Range to output from the entries below: the line containing "Protein AF-A0A2S6SDD3-F1 (afdb_monomer)" through the line containing "ATOM 19 C CA". Set it down exactly, ends included, nothing else.

═════ Records for the task ═════

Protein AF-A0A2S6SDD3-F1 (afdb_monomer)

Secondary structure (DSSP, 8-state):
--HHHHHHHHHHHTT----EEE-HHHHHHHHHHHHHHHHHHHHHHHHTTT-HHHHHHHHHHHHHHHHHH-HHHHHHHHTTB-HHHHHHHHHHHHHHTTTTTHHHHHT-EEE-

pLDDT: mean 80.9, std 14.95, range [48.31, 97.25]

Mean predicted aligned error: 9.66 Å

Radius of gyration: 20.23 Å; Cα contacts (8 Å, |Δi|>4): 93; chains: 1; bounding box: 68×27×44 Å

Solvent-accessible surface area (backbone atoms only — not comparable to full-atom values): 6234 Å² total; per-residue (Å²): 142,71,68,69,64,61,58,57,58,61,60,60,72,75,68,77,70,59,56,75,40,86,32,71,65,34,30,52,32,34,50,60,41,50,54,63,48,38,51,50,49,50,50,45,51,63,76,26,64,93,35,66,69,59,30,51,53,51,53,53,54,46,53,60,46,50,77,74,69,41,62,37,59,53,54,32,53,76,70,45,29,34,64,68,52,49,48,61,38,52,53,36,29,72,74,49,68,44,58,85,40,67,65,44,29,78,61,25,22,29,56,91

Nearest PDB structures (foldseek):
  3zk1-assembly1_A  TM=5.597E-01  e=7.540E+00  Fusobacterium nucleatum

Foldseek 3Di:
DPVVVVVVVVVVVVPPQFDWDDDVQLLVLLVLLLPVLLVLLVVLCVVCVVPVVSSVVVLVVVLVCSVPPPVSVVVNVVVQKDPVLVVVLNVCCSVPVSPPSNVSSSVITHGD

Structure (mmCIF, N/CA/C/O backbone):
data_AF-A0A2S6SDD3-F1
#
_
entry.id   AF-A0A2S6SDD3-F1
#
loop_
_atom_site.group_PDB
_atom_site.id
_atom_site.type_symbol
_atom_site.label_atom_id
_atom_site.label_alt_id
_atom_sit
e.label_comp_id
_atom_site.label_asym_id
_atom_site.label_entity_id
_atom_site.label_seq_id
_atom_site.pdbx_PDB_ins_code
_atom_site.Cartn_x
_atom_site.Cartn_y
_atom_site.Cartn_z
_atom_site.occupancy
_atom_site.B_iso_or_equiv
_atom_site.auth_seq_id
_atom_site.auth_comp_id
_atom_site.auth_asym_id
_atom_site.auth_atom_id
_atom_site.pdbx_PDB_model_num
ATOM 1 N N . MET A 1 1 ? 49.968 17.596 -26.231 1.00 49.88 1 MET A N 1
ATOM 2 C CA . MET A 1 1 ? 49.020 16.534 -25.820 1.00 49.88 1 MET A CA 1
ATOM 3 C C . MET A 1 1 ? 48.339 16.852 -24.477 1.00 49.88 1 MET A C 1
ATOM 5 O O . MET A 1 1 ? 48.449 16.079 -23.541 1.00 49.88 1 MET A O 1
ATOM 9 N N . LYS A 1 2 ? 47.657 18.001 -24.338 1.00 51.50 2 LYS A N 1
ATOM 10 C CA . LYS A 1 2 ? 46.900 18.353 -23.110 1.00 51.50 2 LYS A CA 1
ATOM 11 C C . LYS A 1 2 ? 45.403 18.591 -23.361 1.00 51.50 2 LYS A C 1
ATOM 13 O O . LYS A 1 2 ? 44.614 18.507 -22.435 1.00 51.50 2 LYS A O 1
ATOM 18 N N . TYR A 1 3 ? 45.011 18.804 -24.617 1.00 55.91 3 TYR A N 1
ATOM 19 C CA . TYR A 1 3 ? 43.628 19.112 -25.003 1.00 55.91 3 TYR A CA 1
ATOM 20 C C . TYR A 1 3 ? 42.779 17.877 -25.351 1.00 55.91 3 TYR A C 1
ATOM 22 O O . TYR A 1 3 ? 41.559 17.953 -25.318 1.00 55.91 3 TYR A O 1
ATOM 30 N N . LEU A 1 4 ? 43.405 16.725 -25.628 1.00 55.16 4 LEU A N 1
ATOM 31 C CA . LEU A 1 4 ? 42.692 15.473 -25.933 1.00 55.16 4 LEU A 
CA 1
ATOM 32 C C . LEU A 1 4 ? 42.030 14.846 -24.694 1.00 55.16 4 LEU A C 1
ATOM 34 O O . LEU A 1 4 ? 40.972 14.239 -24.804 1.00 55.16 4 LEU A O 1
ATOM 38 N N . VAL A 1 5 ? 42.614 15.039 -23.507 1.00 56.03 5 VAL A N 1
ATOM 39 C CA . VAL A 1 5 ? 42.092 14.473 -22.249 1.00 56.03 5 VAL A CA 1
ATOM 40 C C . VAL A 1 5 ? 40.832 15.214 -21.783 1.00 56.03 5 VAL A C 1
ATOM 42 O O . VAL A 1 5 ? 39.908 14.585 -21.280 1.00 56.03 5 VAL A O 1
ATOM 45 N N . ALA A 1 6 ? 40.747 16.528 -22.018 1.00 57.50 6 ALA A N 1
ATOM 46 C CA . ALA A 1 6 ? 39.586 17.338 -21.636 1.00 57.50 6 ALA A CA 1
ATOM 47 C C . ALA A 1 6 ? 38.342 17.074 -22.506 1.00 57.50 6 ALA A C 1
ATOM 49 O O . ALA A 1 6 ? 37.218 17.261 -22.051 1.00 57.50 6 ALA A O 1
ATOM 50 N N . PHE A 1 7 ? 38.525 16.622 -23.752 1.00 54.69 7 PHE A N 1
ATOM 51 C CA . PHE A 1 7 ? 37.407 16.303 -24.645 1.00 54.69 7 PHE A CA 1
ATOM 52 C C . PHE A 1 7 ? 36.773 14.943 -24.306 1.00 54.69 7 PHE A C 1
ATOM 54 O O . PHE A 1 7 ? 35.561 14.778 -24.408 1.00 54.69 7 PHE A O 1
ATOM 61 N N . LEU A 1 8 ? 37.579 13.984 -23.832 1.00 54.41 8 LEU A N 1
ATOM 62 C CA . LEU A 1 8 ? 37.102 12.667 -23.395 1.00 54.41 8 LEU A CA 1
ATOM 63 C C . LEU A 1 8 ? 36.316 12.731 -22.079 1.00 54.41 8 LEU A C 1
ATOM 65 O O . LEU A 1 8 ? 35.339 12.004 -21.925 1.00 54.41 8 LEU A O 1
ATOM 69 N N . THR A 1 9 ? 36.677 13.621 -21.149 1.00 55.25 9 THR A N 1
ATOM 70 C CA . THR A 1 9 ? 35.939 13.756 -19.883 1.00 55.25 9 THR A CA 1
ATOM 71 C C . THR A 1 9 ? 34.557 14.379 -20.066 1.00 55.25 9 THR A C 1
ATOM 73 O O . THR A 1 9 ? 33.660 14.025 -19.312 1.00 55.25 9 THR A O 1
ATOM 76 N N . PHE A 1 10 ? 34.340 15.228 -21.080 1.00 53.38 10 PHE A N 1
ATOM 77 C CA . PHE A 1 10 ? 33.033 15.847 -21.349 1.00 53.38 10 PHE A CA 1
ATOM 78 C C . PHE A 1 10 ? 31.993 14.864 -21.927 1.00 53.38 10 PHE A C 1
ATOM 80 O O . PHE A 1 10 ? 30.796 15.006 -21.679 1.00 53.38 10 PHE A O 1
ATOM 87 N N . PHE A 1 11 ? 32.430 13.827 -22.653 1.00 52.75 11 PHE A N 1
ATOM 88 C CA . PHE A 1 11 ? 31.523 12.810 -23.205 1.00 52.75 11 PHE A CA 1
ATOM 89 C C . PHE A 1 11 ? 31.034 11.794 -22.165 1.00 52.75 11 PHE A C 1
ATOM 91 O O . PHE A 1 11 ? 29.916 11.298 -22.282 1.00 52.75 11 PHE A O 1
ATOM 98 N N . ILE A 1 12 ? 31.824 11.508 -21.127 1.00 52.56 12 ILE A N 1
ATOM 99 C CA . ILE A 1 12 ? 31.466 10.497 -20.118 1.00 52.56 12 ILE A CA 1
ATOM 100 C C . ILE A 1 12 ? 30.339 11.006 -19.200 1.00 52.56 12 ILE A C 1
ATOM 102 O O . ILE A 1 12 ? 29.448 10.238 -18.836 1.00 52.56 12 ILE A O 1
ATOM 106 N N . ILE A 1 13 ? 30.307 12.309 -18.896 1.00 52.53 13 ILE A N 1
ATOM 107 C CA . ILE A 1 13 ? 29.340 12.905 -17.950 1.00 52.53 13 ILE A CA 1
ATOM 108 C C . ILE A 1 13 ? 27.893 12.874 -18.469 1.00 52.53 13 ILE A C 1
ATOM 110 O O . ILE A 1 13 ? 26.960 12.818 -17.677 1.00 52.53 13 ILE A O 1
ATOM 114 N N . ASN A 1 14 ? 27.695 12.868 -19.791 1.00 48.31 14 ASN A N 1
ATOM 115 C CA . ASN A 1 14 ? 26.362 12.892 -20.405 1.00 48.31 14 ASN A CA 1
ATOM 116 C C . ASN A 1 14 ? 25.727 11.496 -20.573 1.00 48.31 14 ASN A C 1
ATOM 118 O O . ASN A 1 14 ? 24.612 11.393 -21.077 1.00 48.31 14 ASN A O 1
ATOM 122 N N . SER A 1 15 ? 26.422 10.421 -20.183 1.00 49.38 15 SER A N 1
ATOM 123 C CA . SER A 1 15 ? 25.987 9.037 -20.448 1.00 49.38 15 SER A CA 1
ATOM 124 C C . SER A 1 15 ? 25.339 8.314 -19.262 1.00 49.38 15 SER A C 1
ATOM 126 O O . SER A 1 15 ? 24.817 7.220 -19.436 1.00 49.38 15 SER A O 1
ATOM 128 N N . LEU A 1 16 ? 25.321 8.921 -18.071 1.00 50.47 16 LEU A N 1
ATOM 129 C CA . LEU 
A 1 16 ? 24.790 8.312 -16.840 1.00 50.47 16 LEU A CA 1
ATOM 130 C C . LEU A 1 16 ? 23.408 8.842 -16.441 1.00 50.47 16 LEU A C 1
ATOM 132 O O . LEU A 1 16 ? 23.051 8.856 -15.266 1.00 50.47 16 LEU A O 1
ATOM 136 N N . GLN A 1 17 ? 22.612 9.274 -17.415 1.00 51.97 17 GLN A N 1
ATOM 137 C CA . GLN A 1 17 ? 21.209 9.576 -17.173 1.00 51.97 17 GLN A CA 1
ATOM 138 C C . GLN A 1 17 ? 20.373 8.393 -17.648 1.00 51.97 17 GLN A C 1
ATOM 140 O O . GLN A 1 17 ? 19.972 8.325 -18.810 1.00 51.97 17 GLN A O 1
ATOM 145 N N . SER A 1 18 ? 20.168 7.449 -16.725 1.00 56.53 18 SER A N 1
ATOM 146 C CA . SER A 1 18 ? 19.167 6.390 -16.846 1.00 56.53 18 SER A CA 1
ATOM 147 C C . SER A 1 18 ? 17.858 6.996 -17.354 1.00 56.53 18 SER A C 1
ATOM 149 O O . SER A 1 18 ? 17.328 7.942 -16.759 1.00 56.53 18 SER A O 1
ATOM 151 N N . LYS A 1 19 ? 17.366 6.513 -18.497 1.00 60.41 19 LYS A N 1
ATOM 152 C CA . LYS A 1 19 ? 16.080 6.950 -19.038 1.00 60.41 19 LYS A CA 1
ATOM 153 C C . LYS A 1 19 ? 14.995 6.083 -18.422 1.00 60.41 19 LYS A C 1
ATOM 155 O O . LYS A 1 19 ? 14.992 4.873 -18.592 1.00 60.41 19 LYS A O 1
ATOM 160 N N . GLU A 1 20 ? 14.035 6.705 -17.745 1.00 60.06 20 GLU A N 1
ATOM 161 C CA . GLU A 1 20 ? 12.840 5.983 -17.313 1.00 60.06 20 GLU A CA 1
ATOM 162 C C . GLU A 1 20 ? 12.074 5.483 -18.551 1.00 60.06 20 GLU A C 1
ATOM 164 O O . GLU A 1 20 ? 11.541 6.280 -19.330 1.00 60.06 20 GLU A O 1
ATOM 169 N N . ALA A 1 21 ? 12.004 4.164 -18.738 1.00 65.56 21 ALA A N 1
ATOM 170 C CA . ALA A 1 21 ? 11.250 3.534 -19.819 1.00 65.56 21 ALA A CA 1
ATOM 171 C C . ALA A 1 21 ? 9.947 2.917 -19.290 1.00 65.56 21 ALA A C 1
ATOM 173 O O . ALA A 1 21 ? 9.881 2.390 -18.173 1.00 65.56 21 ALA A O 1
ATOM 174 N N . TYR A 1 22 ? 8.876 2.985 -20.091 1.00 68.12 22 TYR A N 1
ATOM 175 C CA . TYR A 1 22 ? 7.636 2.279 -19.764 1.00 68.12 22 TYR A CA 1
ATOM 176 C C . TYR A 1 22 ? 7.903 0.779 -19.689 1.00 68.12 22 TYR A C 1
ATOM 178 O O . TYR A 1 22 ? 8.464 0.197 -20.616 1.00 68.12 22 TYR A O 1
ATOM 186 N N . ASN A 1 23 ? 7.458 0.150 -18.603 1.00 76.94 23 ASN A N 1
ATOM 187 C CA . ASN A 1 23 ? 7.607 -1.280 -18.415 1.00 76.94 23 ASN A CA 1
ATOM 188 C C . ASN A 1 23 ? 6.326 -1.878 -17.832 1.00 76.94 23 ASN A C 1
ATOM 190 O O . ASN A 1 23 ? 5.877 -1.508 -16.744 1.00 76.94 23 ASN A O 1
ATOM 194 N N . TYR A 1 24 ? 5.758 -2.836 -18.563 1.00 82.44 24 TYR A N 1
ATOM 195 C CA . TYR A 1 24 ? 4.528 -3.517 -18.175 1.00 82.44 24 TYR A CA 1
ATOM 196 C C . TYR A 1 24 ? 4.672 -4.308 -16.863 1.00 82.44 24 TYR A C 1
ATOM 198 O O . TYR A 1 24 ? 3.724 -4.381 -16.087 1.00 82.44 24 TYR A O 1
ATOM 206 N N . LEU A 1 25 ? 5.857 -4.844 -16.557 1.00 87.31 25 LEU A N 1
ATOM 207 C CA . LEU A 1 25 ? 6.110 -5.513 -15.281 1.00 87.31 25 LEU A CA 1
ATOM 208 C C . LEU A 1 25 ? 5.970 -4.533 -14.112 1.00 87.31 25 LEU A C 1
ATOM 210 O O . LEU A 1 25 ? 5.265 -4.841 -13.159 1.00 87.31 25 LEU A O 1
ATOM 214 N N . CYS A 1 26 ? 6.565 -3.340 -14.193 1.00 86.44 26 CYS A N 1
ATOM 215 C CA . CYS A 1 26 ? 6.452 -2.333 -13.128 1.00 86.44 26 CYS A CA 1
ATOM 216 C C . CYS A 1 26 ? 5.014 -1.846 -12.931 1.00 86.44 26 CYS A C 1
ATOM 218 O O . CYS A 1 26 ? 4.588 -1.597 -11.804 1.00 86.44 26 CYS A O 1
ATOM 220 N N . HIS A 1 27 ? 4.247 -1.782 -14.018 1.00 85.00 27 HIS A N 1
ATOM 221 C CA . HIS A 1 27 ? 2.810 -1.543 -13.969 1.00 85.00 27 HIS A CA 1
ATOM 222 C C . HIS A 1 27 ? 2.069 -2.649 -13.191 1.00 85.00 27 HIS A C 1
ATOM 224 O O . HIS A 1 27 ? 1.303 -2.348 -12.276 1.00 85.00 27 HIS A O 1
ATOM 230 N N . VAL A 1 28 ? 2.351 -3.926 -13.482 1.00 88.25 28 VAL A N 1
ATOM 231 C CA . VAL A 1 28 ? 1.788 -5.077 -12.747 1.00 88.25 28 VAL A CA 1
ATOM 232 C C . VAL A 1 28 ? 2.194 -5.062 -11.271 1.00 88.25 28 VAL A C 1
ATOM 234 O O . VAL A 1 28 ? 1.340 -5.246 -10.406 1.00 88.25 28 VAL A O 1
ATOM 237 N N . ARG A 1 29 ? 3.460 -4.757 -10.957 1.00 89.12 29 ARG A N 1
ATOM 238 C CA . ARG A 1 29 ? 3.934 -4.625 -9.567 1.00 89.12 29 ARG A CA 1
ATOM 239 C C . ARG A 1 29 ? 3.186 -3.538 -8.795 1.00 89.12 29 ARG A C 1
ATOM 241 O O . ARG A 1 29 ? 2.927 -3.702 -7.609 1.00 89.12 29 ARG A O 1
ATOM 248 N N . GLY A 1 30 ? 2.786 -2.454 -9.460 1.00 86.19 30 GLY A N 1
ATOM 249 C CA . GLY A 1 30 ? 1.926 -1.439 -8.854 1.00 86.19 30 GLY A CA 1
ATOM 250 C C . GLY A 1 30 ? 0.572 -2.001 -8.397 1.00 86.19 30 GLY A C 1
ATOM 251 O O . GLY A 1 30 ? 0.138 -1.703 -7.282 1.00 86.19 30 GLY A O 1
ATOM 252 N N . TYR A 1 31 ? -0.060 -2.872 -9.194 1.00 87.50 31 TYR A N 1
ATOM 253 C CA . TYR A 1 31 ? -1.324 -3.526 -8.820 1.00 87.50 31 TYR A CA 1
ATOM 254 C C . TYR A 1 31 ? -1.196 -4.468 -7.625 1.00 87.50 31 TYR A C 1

═════
═════ Records for the task ═════

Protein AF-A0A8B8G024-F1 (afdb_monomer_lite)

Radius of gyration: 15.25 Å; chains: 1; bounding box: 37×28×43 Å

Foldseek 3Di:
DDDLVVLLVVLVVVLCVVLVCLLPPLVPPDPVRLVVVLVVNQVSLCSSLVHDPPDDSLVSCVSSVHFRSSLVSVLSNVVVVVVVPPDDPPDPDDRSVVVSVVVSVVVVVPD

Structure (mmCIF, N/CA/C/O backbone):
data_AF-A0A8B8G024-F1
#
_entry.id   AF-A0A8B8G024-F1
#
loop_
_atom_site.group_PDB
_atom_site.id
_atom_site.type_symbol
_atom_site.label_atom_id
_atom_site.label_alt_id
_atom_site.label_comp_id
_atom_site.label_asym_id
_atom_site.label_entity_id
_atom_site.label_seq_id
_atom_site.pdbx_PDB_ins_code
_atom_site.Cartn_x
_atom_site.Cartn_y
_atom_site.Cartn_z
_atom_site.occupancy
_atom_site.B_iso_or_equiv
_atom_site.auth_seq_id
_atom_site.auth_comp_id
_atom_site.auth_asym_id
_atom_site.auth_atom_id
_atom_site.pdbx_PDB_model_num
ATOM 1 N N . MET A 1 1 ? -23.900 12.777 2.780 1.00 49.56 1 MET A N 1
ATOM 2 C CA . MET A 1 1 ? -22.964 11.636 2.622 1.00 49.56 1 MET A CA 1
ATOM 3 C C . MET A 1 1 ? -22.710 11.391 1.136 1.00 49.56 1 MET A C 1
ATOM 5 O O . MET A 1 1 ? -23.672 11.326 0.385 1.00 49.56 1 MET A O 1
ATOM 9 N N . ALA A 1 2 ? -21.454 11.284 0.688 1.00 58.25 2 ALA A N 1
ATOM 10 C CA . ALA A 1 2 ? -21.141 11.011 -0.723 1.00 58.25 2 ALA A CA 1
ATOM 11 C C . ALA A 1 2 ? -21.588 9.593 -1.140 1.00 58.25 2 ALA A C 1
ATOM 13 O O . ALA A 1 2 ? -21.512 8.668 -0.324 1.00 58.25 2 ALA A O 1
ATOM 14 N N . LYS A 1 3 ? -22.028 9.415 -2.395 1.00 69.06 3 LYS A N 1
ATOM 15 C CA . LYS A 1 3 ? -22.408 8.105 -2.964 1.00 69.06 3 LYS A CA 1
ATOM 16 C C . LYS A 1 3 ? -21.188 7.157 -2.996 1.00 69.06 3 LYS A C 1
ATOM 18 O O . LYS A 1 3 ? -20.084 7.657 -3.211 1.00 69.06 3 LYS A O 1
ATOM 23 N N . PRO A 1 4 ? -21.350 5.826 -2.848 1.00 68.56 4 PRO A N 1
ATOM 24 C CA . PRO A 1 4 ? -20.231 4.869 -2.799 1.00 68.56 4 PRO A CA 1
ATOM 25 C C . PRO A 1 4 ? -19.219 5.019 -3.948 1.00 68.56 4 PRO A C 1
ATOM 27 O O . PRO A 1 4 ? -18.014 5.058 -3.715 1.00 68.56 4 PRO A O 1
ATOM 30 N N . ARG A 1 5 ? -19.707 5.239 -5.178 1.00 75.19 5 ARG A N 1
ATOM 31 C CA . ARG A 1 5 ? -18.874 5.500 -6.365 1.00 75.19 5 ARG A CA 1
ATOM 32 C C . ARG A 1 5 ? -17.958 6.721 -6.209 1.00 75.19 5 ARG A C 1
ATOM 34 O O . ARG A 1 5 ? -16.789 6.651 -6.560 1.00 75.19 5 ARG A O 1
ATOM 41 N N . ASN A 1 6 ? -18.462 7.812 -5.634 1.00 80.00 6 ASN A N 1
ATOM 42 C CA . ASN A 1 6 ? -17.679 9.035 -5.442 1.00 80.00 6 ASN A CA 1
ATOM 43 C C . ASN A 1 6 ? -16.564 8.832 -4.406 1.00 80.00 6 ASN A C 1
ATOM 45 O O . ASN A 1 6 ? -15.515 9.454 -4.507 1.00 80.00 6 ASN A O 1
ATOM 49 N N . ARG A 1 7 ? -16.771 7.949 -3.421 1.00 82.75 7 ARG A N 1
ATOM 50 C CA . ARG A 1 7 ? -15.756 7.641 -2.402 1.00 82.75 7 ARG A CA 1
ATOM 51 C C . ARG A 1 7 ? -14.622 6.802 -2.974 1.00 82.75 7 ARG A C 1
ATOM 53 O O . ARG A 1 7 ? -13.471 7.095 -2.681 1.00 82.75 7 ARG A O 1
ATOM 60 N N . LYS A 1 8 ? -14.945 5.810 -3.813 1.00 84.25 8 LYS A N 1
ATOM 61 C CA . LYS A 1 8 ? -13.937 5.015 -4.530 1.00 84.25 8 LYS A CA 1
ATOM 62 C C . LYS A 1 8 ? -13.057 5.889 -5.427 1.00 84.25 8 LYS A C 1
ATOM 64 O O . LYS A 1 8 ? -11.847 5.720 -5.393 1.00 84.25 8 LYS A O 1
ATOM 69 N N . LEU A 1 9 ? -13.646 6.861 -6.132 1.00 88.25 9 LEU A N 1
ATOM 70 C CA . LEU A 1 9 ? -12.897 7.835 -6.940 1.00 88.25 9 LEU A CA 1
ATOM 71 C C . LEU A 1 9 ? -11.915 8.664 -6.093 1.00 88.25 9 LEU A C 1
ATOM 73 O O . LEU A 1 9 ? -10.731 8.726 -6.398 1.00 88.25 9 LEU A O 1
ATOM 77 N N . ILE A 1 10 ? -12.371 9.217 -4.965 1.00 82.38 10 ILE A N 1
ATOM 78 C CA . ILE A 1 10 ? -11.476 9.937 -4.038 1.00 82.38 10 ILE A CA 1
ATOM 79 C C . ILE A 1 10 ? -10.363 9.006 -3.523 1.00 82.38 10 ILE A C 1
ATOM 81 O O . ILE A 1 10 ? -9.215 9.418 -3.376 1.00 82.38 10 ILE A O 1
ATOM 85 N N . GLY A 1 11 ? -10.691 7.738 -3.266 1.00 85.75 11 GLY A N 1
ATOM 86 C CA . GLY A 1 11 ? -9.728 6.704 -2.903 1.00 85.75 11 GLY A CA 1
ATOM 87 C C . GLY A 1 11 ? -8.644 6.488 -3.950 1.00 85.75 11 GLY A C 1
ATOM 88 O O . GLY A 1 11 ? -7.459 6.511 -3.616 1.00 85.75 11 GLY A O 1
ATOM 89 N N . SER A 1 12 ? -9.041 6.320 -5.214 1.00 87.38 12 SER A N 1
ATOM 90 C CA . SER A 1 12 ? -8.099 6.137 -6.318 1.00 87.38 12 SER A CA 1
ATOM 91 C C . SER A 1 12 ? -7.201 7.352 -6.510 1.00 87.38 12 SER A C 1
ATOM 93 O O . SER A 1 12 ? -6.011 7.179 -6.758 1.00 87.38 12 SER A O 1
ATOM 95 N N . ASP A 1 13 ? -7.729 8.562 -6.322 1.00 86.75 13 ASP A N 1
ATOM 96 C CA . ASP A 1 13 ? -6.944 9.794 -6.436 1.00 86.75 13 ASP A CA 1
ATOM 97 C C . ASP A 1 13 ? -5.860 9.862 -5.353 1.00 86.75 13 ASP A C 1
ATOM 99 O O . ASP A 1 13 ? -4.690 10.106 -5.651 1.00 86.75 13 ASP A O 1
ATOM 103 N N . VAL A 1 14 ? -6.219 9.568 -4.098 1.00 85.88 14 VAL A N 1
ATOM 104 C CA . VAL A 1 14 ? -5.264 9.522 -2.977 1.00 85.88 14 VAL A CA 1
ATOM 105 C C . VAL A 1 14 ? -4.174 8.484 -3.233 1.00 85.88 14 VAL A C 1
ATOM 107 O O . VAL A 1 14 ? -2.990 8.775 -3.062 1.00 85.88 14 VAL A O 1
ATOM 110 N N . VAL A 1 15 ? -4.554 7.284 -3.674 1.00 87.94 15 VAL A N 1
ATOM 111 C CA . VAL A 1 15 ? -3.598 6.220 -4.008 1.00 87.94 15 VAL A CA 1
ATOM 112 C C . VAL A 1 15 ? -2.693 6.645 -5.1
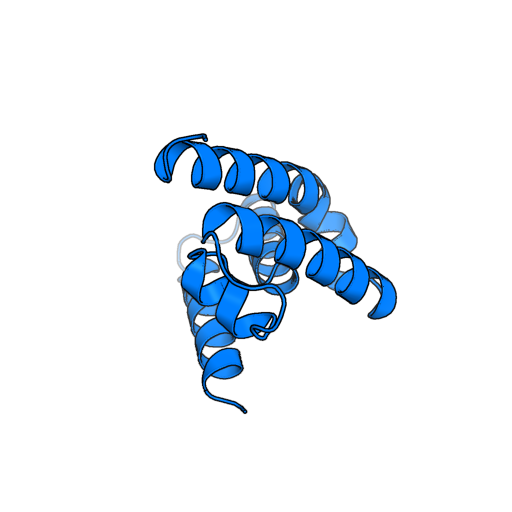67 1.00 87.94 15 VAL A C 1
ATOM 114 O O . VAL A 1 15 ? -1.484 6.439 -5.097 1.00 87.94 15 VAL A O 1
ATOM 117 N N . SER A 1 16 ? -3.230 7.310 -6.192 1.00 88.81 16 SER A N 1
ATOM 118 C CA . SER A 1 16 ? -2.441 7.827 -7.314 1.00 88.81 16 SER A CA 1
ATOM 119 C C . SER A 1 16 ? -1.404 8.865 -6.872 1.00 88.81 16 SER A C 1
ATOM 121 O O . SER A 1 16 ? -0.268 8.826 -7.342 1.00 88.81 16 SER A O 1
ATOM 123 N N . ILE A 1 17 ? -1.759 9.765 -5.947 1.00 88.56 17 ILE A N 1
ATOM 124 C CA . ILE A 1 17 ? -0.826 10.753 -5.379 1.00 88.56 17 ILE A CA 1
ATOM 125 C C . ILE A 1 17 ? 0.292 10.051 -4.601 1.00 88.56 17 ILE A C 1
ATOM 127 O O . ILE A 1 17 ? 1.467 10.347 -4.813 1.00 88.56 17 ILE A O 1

═════

Task result >>
Protein AF-A0A2S6SDD3-F1 (afdb_monomer)

Secondary structure (DSSP, 8-state):
--HHHHHHHHHHHTT----EEE-HHHHHHHHHHHHHHHHHHHHHHHHTTT-HHHHHHHHHHHHHHHHHH-HHHHHHHHTTB-HHHHHHHHHHHHHHTTTTTHHHHHT-EEE-

pLDDT: mean 80.9, std 14.95, range [48.31, 97.25]

Mean predicted aligned error: 9.66 Å

Radius of gyration: 20.23 Å; Cα contacts (8 Å, |Δi|>4): 93; chains: 1; bounding box: 68×27×44 Å

Solvent-accessible surface area (backbone atoms only — not comparable to full-atom values): 6234 Å² total; per-residue (Å²): 142,71,68,69,64,61,58,57,58,61,60,60,72,75,68,77,70,59,56,75,40,86,32,71,65,34,30,52,32,34,50,60,41,50,54,63,48,38,51,50,49,50,50,45,51,63,76,26,64,93,35,66,69,59,30,51,53,51,53,53,54,46,53,60,46,50,77,74,69,41,62,37,59,53,54,32,53,76,70,45,29,34,64,68,52,49,48,61,38,52,53,36,29,72,74,49,68,44,58,85,40,67,65,44,29,78,61,25,22,29,56,91

Nearest PDB structures (foldseek):
  3zk1-assembly1_A  TM=5.597E-01  e=7.540E+00  Fusobacterium nucleatum

Foldseek 3Di:
DPVVVVVVVVVVVVPPQFDWDDDVQLLVLLVLLLPVLLVLLVVLCVVCVVPVVSSVVVLVVVLVCSVPPPVSVVVNVVVQKDPVLVVVLNVCCSVPVSPPSNVSSSVITHGD

Structure (mmCIF, N/CA/C/O backbone):
data_AF-A0A2S6SDD3-F1
#
_
entry.id   AF-A0A2S6SDD3-F1
#
loop_
_atom_site.group_PDB
_atom_site.id
_atom_site.type_symbol
_atom_site.label_atom_id
_atom_site.label_alt_id
_atom_sit
e.label_comp_id
_atom_site.label_asym_id
_atom_site.label_entity_id
_atom_site.label_seq_id
_atom_site.pdbx_PDB_ins_code
_atom_site.Cartn_x
_atom_site.Cartn_y
_atom_site.Cartn_z
_atom_site.occupancy
_atom_site.B_iso_or_equiv
_atom_site.auth_seq_id
_atom_site.auth_comp_id
_atom_site.auth_asym_id
_atom_site.auth_atom_id
_atom_site.pdbx_PDB_model_num
ATOM 1 N N . MET A 1 1 ? 49.968 17.596 -26.231 1.00 49.88 1 MET A N 1
ATOM 2 C CA . MET A 1 1 ? 49.020 16.534 -25.820 1.00 49.88 1 MET A CA 1
ATOM 3 C C . MET A 1 1 ? 48.339 16.852 -24.477 1.00 49.88 1 MET A C 1
ATOM 5 O O . MET A 1 1 ? 48.449 16.079 -23.541 1.00 49.88 1 MET A O 1
ATOM 9 N N . LYS A 1 2 ? 47.657 18.001 -24.338 1.00 51.50 2 LYS A N 1
ATOM 10 C CA . LYS A 1 2 ? 46.900 18.353 -23.110 1.00 51.50 2 LYS A CA 1
ATOM 11 C C . LYS A 1 2 ? 45.403 18.591 -23.361 1.00 51.50 2 LYS A C 1
ATOM 13 O O . LYS A 1 2 ? 44.614 18.507 -22.435 1.00 51.50 2 LYS A O 1
ATOM 18 N N . TYR A 1 3 ? 45.011 18.804 -24.617 1.00 55.91 3 TYR A N 1
ATOM 19 C CA . TYR A 1 3 ? 43.628 19.112 -25.003 1.00 55.91 3 TYR A CA 1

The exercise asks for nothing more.